BRCA Mutation, Brest Cancer, Parkinson's, Alzheimer's, and Dehydroepiandrosterone (DHEA)
Copyright 2011, James Michael Howard, Fayetteville, Arkansas, U.S.A.
New information regarding this hypothesis, February, 2013: This is new material regarding how I explain the effects of BRCA mutations on availability of DHEA, at the bottom of this page. With reference to my explanation of how HRT increases breast cancer, “How 'Hormone Replacement Therapy' may Cause Breast Cancer,” at: http://www.anthropogeny.com/HRT%20and%20Breast%20Cancer.htm , the explanation I provide at the bottom may of this page may be involved in how DHEA is reduced, but a new article unites the effects of BRCA mutations directly to my explanation of how HRT lowers DHEA and causes cancer, the link just above. Cancer Causes & Control 2013; 24: 421-426, Kim and Oktay, found that estradiol is increased in BRCA2 mutation carriers.
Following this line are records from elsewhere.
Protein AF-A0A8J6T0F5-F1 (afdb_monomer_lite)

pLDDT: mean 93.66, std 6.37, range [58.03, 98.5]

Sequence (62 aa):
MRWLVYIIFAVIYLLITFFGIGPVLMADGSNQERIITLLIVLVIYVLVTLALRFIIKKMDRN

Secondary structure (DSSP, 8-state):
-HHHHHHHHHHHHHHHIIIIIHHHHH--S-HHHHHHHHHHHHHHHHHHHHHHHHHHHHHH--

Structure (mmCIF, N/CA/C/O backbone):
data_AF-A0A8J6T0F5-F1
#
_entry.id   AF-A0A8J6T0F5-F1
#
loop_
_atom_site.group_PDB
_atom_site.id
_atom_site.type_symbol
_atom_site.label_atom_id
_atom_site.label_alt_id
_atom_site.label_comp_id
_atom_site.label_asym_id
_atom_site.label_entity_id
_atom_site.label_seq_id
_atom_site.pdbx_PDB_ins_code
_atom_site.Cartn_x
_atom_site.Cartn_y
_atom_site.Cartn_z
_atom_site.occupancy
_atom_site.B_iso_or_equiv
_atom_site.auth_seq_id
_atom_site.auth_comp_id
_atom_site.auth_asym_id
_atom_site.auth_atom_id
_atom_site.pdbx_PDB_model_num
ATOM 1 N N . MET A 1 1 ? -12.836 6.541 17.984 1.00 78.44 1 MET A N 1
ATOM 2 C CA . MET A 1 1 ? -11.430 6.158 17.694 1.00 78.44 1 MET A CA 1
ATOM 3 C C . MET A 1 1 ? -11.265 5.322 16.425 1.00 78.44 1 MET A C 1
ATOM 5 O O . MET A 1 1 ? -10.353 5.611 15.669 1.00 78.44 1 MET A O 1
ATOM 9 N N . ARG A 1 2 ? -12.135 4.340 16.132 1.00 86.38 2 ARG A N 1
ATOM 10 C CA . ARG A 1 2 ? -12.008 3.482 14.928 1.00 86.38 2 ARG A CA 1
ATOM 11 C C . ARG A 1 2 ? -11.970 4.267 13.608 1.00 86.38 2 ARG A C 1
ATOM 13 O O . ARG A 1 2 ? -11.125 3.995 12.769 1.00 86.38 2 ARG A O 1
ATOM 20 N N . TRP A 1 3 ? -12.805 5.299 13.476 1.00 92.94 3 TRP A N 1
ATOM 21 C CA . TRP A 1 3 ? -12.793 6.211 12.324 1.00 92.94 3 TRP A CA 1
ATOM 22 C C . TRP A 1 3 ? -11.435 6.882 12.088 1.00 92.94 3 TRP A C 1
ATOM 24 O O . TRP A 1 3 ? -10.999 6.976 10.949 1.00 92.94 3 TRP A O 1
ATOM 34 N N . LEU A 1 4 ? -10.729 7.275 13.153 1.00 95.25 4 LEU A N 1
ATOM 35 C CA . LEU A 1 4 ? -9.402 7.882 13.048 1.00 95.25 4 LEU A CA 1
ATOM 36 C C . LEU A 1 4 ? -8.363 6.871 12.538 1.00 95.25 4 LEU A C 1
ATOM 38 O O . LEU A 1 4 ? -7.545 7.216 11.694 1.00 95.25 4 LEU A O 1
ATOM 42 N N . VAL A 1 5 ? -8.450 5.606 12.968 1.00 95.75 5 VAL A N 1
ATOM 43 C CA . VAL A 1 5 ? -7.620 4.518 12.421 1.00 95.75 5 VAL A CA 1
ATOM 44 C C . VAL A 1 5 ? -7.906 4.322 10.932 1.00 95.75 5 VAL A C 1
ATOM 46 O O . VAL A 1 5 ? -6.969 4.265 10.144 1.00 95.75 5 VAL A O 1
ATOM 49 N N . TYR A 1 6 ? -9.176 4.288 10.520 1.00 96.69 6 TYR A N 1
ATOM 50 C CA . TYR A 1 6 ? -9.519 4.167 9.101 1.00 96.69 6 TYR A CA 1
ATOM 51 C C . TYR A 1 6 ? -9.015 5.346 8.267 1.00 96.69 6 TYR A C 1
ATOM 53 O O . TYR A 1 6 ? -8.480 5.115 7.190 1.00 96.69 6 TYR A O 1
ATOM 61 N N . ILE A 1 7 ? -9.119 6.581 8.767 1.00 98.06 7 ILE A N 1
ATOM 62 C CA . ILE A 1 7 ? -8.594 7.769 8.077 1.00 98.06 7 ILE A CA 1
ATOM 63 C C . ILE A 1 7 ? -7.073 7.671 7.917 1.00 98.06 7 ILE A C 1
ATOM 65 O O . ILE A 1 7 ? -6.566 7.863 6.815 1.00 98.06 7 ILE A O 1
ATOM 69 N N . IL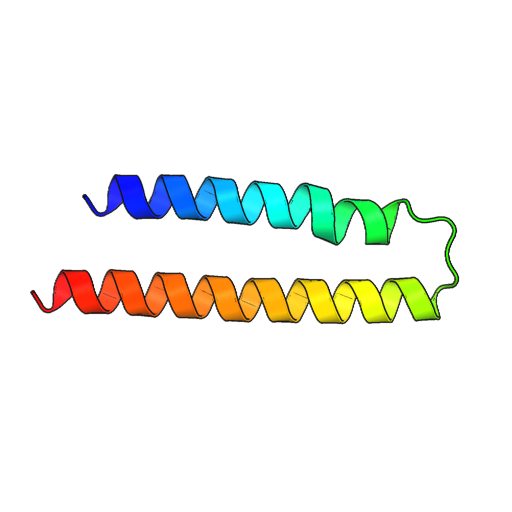E A 1 8 ? -6.344 7.316 8.980 1.00 97.88 8 ILE A N 1
ATOM 70 C CA . ILE A 1 8 ? -4.885 7.150 8.920 1.00 97.88 8 ILE A CA 1
ATOM 71 C C . ILE A 1 8 ? -4.506 6.076 7.896 1.00 97.88 8 ILE A C 1
ATOM 73 O O . ILE A 1 8 ? -3.661 6.315 7.037 1.00 97.88 8 ILE A O 1
ATOM 77 N N . PHE A 1 9 ? -5.150 4.909 7.943 1.00 97.88 9 PHE A N 1
ATOM 78 C CA . PHE A 1 9 ? -4.864 3.837 6.992 1.00 97.88 9 PHE A CA 1
ATOM 79 C C . PHE A 1 9 ? -5.270 4.198 5.561 1.00 97.88 9 PHE A C 1
ATOM 81 O O . PHE A 1 9 ? -4.556 3.831 4.635 1.00 97.88 9 PHE A O 1
ATOM 88 N N . ALA A 1 10 ? -6.347 4.959 5.360 1.00 98.19 10 ALA A N 1
ATOM 89 C CA . ALA A 1 10 ? -6.719 5.472 4.045 1.00 98.19 10 ALA A CA 1
ATOM 90 C C . ALA A 1 10 ? -5.629 6.390 3.471 1.00 98.19 10 ALA A C 1
ATOM 92 O O . ALA A 1 10 ? -5.244 6.220 2.316 1.00 98.19 10 ALA A O 1
ATOM 93 N N . VAL A 1 11 ? -5.073 7.298 4.284 1.00 98.38 11 VAL A N 1
ATOM 94 C CA . VAL A 1 11 ? -3.932 8.135 3.879 1.00 98.38 11 VAL A CA 1
ATOM 95 C C . VAL A 1 11 ? -2.714 7.269 3.556 1.00 98.38 11 VAL A C 1
ATOM 97 O O . VAL A 1 11 ? -2.101 7.461 2.511 1.00 98.38 11 VAL A O 1
ATOM 100 N N . ILE A 1 12 ? -2.393 6.271 4.385 1.00 98.19 12 ILE A N 1
ATOM 101 C CA . ILE A 1 12 ? -1.286 5.337 4.124 1.00 98.19 12 ILE A CA 1
ATOM 102 C C . ILE A 1 12 ? -1.480 4.607 2.786 1.00 98.19 12 ILE A C 1
ATOM 104 O O . ILE A 1 12 ? -0.550 4.561 1.985 1.00 98.19 12 ILE A O 1
ATOM 108 N N . TYR A 1 13 ? -2.674 4.080 2.500 1.00 98.25 13 TYR A N 1
ATOM 109 C CA . TYR A 1 13 ? -2.955 3.435 1.214 1.00 98.25 13 TYR A CA 1
ATOM 110 C C . TYR A 1 13 ? -2.836 4.401 0.042 1.00 98.25 13 TYR A C 1
ATOM 112 O O . TYR A 1 13 ? -2.322 4.018 -1.009 1.00 98.25 13 TYR A O 1
ATOM 120 N N . LEU A 1 14 ? -3.282 5.645 0.210 1.00 98.00 14 LEU A N 1
ATOM 121 C CA . LEU A 1 14 ? -3.157 6.673 -0.816 1.00 98.00 14 LEU A CA 1
ATOM 122 C C . LEU A 1 14 ? -1.676 6.940 -1.112 1.00 98.00 14 LEU A C 1
ATOM 124 O O . LEU A 1 14 ? -1.276 6.898 -2.273 1.00 98.00 14 LEU A O 1
ATOM 128 N N . LEU A 1 15 ? -0.844 7.091 -0.079 1.00 97.56 15 LEU A N 1
ATOM 129 C CA . LEU A 1 15 ? 0.603 7.245 -0.239 1.00 97.56 15 LEU A CA 1
ATOM 130 C C . LEU A 1 15 ? 1.234 6.025 -0.925 1.00 97.56 15 LEU A C 1
ATOM 132 O O . LEU A 1 15 ? 1.981 6.200 -1.879 1.00 97.56 15 LEU A O 1
ATOM 136 N N . ILE A 1 16 ? 0.906 4.796 -0.519 1.00 97.31 16 ILE A N 1
ATOM 137 C CA . ILE A 1 16 ? 1.426 3.578 -1.172 1.00 97.31 16 ILE A CA 1
ATOM 138 C C . ILE A 1 16 ? 0.989 3.511 -2.640 1.00 97.31 16 ILE A C 1
ATOM 140 O O . ILE A 1 16 ? 1.761 3.094 -3.496 1.00 97.31 16 ILE A O 1
ATOM 144 N N . THR A 1 17 ? -0.224 3.955 -2.959 1.00 95.31 17 THR A N 1
ATOM 145 C CA . THR A 1 17 ? -0.712 3.971 -4.343 1.00 95.31 17 THR A CA 1
ATOM 146 C C . THR A 1 17 ? 0.087 4.966 -5.181 1.00 95.31 17 THR A C 1
ATOM 148 O O . THR A 1 17 ? 0.637 4.596 -6.218 1.00 95.31 17 THR A O 1
ATOM 151 N N . PHE A 1 18 ? 0.220 6.209 -4.713 1.00 95.44 18 PHE A N 1
ATOM 152 C CA . PHE A 1 18 ? 0.948 7.252 -5.438 1.00 95.44 18 PHE A CA 1
ATOM 153 C C . PHE A 1 18 ? 2.448 6.960 -5.540 1.00 95.44 18 PHE A C 1
ATOM 155 O O . PHE A 1 18 ? 3.010 7.044 -6.627 1.00 95.44 18 PHE A O 1
ATOM 162 N N . PHE A 1 19 ? 3.092 6.591 -4.433 1.00 93.44 19 PHE A N 1
ATOM 163 C CA . PHE A 1 19 ? 4.543 6.394 -4.365 1.00 93.44 19 PHE A CA 1
ATOM 164 C C . PHE A 1 19 ? 4.994 4.965 -4.678 1.00 93.44 19 PHE A C 1
ATOM 166 O O . PHE A 1 19 ? 6.171 4.752 -4.937 1.00 93.44 19 PHE A O 1
ATOM 173 N N . GLY A 1 20 ? 4.097 3.982 -4.658 1.00 93.81 20 GLY A N 1
ATOM 174 C CA . GLY A 1 20 ? 4.393 2.594 -5.012 1.00 93.81 20 GLY A CA 1
ATOM 175 C C . GLY A 1 20 ? 3.992 2.273 -6.447 1.00 93.81 20 GLY A C 1
ATOM 176 O O . GLY A 1 20 ? 4.846 1.957 -7.272 1.00 93.81 20 GLY A O 1
ATOM 177 N N . ILE A 1 21 ? 2.698 2.380 -6.772 1.00 93.50 21 ILE A N 1
ATOM 178 C CA . ILE A 1 21 ? 2.201 2.066 -8.124 1.00 93.50 21 ILE A CA 1
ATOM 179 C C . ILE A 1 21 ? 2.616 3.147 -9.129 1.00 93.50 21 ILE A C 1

I suggest this increased estradiol causes a decline in available DHEA and, therefore, cancer as described in the link just above.
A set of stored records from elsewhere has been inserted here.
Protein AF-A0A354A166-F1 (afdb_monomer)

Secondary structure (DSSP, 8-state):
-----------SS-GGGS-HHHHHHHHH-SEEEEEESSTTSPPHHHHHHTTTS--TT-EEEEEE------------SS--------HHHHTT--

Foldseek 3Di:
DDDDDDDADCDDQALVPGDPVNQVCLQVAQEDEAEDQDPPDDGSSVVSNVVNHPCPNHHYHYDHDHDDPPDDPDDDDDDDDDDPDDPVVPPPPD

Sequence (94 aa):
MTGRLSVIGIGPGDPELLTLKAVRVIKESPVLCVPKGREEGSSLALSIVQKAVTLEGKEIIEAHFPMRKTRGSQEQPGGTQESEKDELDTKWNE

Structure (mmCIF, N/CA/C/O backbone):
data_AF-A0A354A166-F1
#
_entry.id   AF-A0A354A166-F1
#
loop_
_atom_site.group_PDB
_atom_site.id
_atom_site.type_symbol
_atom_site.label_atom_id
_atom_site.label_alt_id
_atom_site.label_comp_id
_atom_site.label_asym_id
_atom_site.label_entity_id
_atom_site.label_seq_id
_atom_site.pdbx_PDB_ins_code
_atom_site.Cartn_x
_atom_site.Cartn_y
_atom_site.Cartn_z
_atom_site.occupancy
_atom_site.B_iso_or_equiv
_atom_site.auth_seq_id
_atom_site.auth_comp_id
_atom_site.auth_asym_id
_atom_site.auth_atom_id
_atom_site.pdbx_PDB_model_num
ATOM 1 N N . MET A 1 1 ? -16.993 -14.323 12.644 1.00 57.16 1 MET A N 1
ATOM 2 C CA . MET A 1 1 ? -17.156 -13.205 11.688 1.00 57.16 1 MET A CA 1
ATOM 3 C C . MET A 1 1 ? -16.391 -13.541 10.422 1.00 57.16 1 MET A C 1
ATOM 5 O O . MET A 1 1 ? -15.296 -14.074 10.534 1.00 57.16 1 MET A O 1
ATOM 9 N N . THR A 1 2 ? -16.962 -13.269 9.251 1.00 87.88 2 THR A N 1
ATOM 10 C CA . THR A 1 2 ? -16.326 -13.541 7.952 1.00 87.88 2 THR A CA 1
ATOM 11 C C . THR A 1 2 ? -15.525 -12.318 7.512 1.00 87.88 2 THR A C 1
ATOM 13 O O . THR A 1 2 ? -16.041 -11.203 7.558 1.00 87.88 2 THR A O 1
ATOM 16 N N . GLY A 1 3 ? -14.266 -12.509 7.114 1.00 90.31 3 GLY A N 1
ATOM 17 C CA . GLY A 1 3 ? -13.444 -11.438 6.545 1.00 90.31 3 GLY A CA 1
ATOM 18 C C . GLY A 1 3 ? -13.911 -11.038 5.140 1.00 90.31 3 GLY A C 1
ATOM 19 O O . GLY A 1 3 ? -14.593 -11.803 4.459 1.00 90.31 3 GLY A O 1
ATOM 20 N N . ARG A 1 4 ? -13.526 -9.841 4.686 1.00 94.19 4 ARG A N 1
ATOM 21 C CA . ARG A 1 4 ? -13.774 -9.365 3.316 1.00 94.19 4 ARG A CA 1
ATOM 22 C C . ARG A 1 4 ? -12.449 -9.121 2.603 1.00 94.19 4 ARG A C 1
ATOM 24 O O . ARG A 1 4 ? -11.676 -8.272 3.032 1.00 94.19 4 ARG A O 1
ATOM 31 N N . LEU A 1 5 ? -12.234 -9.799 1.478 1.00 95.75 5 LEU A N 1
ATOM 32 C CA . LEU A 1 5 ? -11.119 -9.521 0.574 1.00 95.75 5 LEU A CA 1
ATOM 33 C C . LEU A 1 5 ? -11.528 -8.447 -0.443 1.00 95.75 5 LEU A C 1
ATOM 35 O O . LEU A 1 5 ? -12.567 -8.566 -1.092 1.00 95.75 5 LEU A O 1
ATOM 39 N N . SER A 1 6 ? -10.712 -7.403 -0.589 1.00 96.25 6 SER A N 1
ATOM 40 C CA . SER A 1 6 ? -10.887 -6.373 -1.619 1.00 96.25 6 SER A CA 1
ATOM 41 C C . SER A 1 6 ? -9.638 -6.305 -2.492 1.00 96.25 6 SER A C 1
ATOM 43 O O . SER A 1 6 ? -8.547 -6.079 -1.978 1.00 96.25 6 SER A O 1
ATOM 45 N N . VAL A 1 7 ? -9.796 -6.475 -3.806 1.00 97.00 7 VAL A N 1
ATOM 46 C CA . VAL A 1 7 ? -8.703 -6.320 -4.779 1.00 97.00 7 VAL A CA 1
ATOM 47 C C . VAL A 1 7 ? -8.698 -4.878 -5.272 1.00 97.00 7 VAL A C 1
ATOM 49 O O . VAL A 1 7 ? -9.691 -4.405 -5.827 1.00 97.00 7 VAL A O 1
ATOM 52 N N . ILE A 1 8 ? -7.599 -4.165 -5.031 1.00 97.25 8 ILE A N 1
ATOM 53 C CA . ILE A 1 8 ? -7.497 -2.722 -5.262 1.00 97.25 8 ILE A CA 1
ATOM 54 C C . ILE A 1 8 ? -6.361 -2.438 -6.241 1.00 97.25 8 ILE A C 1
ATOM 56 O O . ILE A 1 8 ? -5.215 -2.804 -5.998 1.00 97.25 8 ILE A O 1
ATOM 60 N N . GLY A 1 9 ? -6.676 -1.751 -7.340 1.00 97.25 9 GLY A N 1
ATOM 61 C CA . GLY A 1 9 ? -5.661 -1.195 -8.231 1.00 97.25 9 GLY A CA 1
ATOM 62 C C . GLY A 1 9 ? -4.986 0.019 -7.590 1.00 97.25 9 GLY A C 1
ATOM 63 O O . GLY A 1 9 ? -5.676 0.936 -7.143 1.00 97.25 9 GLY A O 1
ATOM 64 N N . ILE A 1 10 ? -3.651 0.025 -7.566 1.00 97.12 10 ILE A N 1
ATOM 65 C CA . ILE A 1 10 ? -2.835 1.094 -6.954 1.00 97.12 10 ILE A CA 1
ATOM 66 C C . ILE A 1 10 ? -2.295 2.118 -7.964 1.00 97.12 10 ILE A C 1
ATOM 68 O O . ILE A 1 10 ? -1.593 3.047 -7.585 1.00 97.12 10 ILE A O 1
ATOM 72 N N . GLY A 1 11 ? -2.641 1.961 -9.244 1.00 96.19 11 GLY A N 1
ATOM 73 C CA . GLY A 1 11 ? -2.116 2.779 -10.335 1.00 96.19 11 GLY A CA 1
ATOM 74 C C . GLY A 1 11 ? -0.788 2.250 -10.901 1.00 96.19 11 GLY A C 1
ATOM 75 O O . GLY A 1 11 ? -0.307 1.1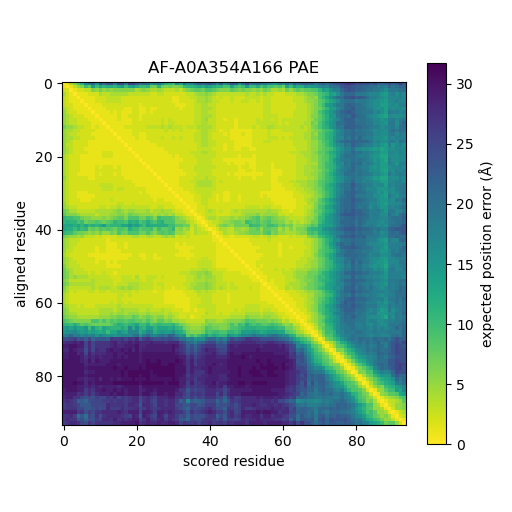96 -10.480 1.00 96.19 11 GLY A O 1
ATOM 76 N N . PRO A 1 12 ? -0.209 2.950 -11.893 1.00 97.06 12 PRO A N 1
ATOM 77 C CA . PRO A 1 12 ? 0.976 2.490 -12.619 1.00 97.06 12 PRO A CA 1
ATOM 78 C C . PRO A 1 12 ? 2.310 2.807 -11.921 1.00 97.06 12 PRO A C 1
ATOM 80 O O . PRO A 1 12 ? 3.345 2.317 -12.361 1.00 97.06 12 PRO A O 1
ATOM 83 N N . GLY A 1 13 ? 2.318 3.633 -10.870 1.00 96.38 13 GLY A N 1
ATOM 84 C CA . GLY A 1 13 ? 3.550 3.987 -10.159 1.00 96.38 13 GLY A CA 1
ATOM 85 C C . GLY A 1 13 ? 3.471 5.298 -9.385 1.00 96.38 13 GLY A C 1
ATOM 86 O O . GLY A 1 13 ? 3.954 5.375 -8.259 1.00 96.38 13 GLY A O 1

More new information regarding this hypothesis: The Lancet Oncology 2013: “The sex hormone system in carriers of BRCA1/2 mutations: a case-control study,” (This is a new article at Lancet Oncology; I will complete the citation when page numbers are available: Lancet Oncol. 2013 Nov;14(12):1226-32)
“Carriers of BRCA1/BRCA2 mutations are exposed to higher titres of oestradiol and progesterone—known risk-factors for breast cancer. Higher titres of oestradiol in carriers are compatible with this hormone having a role in ovarian carcinogenesis in such women.”
It is my hypothesis of 1994 that low DHEA is the major cause of breast cancer and other cancers (Annals of Internal Medicine 2005; 142: 471-472). DHEA naturally begins to decline around the ages of twenty to twenty-five, reaching very low levels in old age. Cancers increase with old age but also grow less well with age.
It is my hypothesis that evolution selected DHEA because it optimizes replication and transcription of DNA. Therefore DHEA levels affect all tissues because it affects all genes including cancer and cancer genes. Therefore, when DHEA is readily available, genes will be optimally affected, that is, when DHEA is readily available the differentiated state will be optimally supported. Cell and tissue integrity rely upon maintenance of the genes which maintain the cell surface. Participation of a cell within a tissue reduces a cell's surface area and restricts mitosis. If a cell contains genes of a more primitive state, that is, undifferentiated, then the cell possesses the possibility of inappropriate cell division. I think low DHEA can allow this possibility to occur. That is, low DHEA would normally simply reduce a cell's normal activity within a tissue but low DHEA can allow some cells to start cell divisions if the genes of cell division are activated. Cancers exhibit unrestricted activity of genes of cell division. This is a simple explanation of how low DHEA may trigger cancer. (For more detail, please see “Anoikis, Dehydroepiandrosterone, Cancer, and Metastasis,” at: http://anthropogeny.com/Anoikis.htm .)
Following growth and differentiation, genes are presented with levels of DHEA available as a combined consequence of reduced cell surface areas and competition between the various tissues of the body. Therefore, the activity of genes will follow the levels of available DHEA. When we are young, high DHEA results in optimal gene function. Therefore, aging results in reduced gene function and this will result in reduced gene function. Since genes are affected by mutations, some genes will be optimally active and some will be less so depending upon the degree of mutation. Therefore, as DHEA declines, some genes will simply exhibit reduced function while others will exhibit reduced function according to their structure.
I suggest the foregoing explains why some people do not exhibit Alzheimer's, Parkinson's, or the other disorders of the brain during aging while some exhibit varying degrees of these disorders. Since DHEA declines with age, intact genes will persist in function more than genes which are variously, adversely formed.
It is known that AD, Parkinson's, etc., exhibit “early onset” in some individuals. I suggest these individuals possess genes which are so abnormal that their function is adversely affected early in the decline of DHEA.
As noted in the beginning of this treatise, I think breast cancer is a disease caused by the decline of DHEA exposing oncogenes. This will produce a continuum very much like the brain disorders described above. The genes BRCA1 and BRCA2 are known to produce early onset breast cancers in women who possess these genes. I suggest these genes act in the very same manner as early onset genes in the brain disorders. That is, I think BRCA1 and BRCA2 are genes which become activated by the early decline of DHEA. Since these breast cancers are activated early in the decline of DHEA, they will be more active cancers because they have access to increased DHEA of early aging compared to the low DHEA of old age. That is, cancers of younger age, once activated, will grow more rapidly because of increased DHEA. As these cancers, and cancers of old age, use DHEA for their growth, these cancers take DHEA at the expense of other tissues. This also explains the severe effects of cancer on the body called “cachexia.”